| Task details |
From the records below, copy out exactly the lines from the one containing "ATOM 72 C CA" to the one containing "ATOM 99 O O", both included. Add nothing else.

| Records provided |
□ □ □ □
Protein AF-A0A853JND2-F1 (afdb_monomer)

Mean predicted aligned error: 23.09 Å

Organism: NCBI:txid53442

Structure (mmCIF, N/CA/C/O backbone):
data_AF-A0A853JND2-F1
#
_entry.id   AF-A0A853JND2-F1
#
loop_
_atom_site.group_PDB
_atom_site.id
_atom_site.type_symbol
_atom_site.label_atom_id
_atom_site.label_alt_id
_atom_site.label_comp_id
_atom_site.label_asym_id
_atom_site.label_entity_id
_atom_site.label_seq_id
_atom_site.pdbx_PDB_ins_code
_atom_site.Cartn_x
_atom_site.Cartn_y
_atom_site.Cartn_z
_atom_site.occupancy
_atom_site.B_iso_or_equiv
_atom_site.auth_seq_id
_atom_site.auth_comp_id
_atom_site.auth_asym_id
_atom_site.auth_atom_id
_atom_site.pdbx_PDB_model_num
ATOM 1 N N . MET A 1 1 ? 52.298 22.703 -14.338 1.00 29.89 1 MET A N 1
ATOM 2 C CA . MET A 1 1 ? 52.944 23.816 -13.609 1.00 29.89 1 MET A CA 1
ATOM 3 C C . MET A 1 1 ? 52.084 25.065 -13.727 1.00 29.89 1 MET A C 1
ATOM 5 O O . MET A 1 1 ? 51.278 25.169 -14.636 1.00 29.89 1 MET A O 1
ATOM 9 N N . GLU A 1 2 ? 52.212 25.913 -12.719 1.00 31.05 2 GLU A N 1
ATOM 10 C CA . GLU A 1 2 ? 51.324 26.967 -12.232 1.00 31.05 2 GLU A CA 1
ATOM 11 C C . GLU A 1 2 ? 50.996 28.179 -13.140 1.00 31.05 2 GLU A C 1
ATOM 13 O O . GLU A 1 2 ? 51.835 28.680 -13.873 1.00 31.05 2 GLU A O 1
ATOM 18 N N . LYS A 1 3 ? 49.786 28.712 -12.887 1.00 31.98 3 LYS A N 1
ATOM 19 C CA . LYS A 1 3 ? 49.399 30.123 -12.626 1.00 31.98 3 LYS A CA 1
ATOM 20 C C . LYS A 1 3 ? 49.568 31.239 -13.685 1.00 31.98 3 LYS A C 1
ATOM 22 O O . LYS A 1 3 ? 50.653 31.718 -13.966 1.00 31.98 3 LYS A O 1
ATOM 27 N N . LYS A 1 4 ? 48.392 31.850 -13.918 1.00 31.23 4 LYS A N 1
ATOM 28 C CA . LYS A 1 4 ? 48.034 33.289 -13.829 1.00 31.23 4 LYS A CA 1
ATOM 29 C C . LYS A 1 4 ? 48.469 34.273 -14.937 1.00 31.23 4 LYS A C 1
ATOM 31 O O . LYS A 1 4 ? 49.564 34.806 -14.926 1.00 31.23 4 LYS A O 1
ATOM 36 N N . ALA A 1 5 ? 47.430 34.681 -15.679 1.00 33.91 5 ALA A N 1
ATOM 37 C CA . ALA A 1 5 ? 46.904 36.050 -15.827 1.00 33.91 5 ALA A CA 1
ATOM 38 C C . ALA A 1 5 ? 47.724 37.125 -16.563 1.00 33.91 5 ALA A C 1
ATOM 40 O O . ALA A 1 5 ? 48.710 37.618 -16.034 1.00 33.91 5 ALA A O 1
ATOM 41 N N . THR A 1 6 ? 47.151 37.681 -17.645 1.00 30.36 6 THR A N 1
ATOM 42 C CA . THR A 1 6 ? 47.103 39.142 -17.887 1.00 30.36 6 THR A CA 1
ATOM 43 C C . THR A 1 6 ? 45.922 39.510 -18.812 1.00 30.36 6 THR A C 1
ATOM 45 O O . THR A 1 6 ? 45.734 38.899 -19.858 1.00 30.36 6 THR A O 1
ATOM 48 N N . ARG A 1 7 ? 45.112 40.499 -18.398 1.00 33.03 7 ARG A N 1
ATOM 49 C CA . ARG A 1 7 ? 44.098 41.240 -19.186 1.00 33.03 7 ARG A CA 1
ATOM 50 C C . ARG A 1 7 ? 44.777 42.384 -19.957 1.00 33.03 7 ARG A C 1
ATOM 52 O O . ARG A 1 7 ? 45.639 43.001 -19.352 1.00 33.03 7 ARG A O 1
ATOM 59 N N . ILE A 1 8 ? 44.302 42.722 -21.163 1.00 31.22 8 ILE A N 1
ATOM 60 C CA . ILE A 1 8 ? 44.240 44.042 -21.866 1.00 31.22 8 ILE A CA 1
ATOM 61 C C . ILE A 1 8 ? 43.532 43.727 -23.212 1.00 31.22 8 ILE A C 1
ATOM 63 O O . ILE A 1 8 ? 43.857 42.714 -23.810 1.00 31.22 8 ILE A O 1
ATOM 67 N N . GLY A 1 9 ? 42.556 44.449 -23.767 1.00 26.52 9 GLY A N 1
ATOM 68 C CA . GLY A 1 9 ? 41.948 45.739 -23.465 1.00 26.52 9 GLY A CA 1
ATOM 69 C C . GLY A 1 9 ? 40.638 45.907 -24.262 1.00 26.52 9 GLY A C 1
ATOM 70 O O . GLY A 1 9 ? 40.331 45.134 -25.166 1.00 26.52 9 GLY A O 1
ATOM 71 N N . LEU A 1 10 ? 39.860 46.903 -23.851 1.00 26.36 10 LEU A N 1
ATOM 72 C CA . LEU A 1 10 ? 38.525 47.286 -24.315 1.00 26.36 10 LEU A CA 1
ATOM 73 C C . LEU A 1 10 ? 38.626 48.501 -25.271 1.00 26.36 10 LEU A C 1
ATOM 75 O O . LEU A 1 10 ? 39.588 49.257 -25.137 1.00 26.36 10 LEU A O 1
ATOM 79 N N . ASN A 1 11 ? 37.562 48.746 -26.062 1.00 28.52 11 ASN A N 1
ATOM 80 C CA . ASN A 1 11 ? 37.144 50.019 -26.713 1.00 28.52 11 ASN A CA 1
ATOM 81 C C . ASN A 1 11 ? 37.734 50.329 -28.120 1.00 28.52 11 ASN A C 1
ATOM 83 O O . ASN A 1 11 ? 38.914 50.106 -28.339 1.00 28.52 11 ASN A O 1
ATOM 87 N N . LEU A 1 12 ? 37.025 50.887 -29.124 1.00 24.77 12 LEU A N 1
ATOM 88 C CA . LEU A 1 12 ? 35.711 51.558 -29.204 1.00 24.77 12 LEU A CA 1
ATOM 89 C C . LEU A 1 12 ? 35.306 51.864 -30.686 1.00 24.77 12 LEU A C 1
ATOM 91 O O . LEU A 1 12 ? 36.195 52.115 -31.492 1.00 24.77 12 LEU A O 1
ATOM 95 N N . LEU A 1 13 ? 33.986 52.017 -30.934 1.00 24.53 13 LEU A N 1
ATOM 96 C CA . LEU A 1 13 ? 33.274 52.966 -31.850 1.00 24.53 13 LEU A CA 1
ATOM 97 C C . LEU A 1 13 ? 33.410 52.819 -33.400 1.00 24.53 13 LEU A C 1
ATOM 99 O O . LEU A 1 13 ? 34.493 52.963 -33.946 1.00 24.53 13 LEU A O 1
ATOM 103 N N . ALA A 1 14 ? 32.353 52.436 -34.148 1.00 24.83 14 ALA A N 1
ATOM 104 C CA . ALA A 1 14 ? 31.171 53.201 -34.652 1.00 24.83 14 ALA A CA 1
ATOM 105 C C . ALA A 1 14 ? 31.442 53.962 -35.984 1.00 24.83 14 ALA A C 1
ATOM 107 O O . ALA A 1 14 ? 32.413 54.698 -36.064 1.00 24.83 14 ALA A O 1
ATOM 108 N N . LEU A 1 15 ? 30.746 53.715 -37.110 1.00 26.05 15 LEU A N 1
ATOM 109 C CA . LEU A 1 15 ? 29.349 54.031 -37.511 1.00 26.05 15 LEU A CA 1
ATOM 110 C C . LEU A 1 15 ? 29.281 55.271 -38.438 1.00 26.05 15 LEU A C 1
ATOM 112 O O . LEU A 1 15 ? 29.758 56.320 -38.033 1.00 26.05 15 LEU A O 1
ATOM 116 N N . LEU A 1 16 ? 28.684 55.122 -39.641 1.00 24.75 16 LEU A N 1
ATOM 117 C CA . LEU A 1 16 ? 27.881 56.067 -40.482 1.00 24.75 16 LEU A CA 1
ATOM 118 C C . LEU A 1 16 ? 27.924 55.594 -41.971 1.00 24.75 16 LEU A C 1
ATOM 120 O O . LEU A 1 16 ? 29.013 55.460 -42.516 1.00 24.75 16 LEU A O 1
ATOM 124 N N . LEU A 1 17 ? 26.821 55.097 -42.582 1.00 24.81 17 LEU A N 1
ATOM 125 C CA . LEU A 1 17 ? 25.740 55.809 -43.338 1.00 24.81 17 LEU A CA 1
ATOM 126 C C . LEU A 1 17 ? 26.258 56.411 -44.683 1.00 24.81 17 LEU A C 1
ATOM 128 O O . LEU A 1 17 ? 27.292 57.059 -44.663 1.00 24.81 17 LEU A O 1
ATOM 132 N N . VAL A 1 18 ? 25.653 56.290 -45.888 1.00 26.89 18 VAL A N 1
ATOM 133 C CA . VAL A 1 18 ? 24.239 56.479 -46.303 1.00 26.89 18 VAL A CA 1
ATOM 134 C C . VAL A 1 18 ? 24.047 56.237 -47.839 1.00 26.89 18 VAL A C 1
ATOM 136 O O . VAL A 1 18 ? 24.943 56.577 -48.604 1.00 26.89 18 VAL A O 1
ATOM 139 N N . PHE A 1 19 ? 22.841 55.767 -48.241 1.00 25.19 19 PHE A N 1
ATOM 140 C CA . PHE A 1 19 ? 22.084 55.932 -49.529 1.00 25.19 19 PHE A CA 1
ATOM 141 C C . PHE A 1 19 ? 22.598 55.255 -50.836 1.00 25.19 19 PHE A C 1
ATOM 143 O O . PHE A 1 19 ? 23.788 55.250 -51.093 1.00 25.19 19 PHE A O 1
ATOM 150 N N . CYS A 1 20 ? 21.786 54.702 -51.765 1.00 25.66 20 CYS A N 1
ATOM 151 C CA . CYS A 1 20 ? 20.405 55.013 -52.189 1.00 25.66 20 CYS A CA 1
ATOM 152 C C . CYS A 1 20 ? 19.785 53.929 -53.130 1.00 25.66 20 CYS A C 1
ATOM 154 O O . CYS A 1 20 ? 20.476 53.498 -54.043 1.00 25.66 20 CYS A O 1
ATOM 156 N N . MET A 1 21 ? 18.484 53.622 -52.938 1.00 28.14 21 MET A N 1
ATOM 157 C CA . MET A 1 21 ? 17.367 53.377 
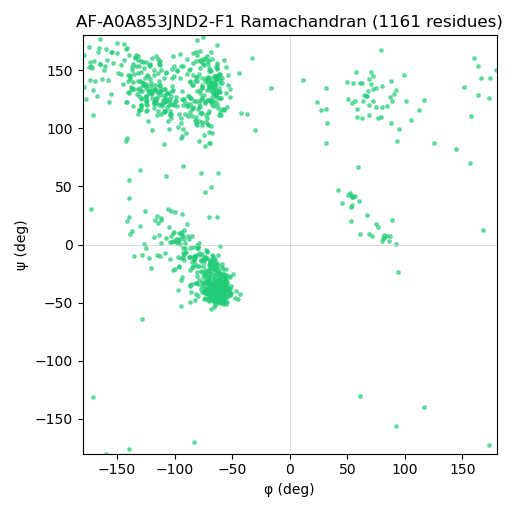-53.909 1.00 28.14 21 MET A CA 1
ATOM 158 C C . MET A 1 21 ? 17.523 52.389 -55.103 1.00 28.14 21 MET A C 1
ATOM 160 O O . MET A 1 21 ? 18.511 52.417 -55.816 1.00 28.14 21 MET A O 1
ATOM 164 N N . GLY A 1 22 ? 16.525 51.569 -55.479 1.00 25.95 22 GLY A N 1
ATOM 165 C CA . GLY A 1 22 ? 15.114 51.512 -55.077 1.00 25.95 22 GLY A CA 1
ATOM 166 C C . GLY A 1 22 ? 14.264 50.505 -55.889 1.00 25.95 22 GLY A C 1
ATOM 167 O O . GLY A 1 22 ? 14.796 49.778 -56.723 1.00 25.95 22 GLY A O 1
ATOM 168 N N . PHE A 1 23 ? 12.943 50.571 -55.638 1.00 27.47 23 PHE A N 1
ATOM 169 C CA . PHE A 1 23 ? 11.786 49.809 -56.173 1.00 27.47 23 PHE A CA 1
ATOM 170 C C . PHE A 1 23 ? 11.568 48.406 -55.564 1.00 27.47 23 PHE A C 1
□ □ □ □
| Expected output |
ATOM 72 C CA . LEU A 1 10 ? 38.525 47.286 -24.315 1.00 26.36 10 LEU A CA 1
ATOM 73 C C . LEU A 1 10 ? 38.626 48.501 -25.271 1.00 26.36 10 LEU A C 1
ATOM 75 O O . LEU A 1 10 ? 39.588 49.257 -25.137 1.00 26.36 10 LEU A O 1
ATOM 79 N N . ASN A 1 11 ? 37.562 48.746 -26.062 1.00 28.52 11 ASN A N 1
ATOM 80 C CA . ASN A 1 11 ? 37.144 50.019 -26.713 1.00 28.52 11 ASN A CA 1
ATOM 81 C C . ASN A 1 11 ? 37.734 50.329 -28.120 1.00 28.52 11 ASN A C 1
ATOM 83 O O . ASN A 1 11 ? 38.914 50.106 -28.339 1.00 28.52 11 ASN A O 1
ATOM 87 N N . LEU A 1 12 ? 37.025 50.887 -29.124 1.00 24.77 12 LEU A N 1
ATOM 88 C CA . LEU A 1 12 ? 35.711 51.558 -29.204 1.00 24.77 12 LEU A CA 1
ATOM 89 C C . LEU A 1 12 ? 35.306 51.864 -30.686 1.00 24.77 12 LEU A C 1
ATOM 91 O O . LEU A 1 12 ? 36.195 52.115 -31.492 1.00 24.77 12 LEU A O 1
ATOM 95 N N . LEU A 1 13 ? 33.986 52.017 -30.934 1.00 24.53 13 LEU A N 1
ATOM 96 C CA . LEU A 1 13 ? 33.274 52.966 -31.850 1.00 24.53 13 LEU A CA 1
ATOM 97 C C . LEU A 1 13 ? 33.410 52.819 -33.400 1.00 24.53 13 LEU A C 1
ATOM 99 O O . LEU A 1 13 ? 34.493 52.963 -33.946 1.00 24.53 13 LEU A O 1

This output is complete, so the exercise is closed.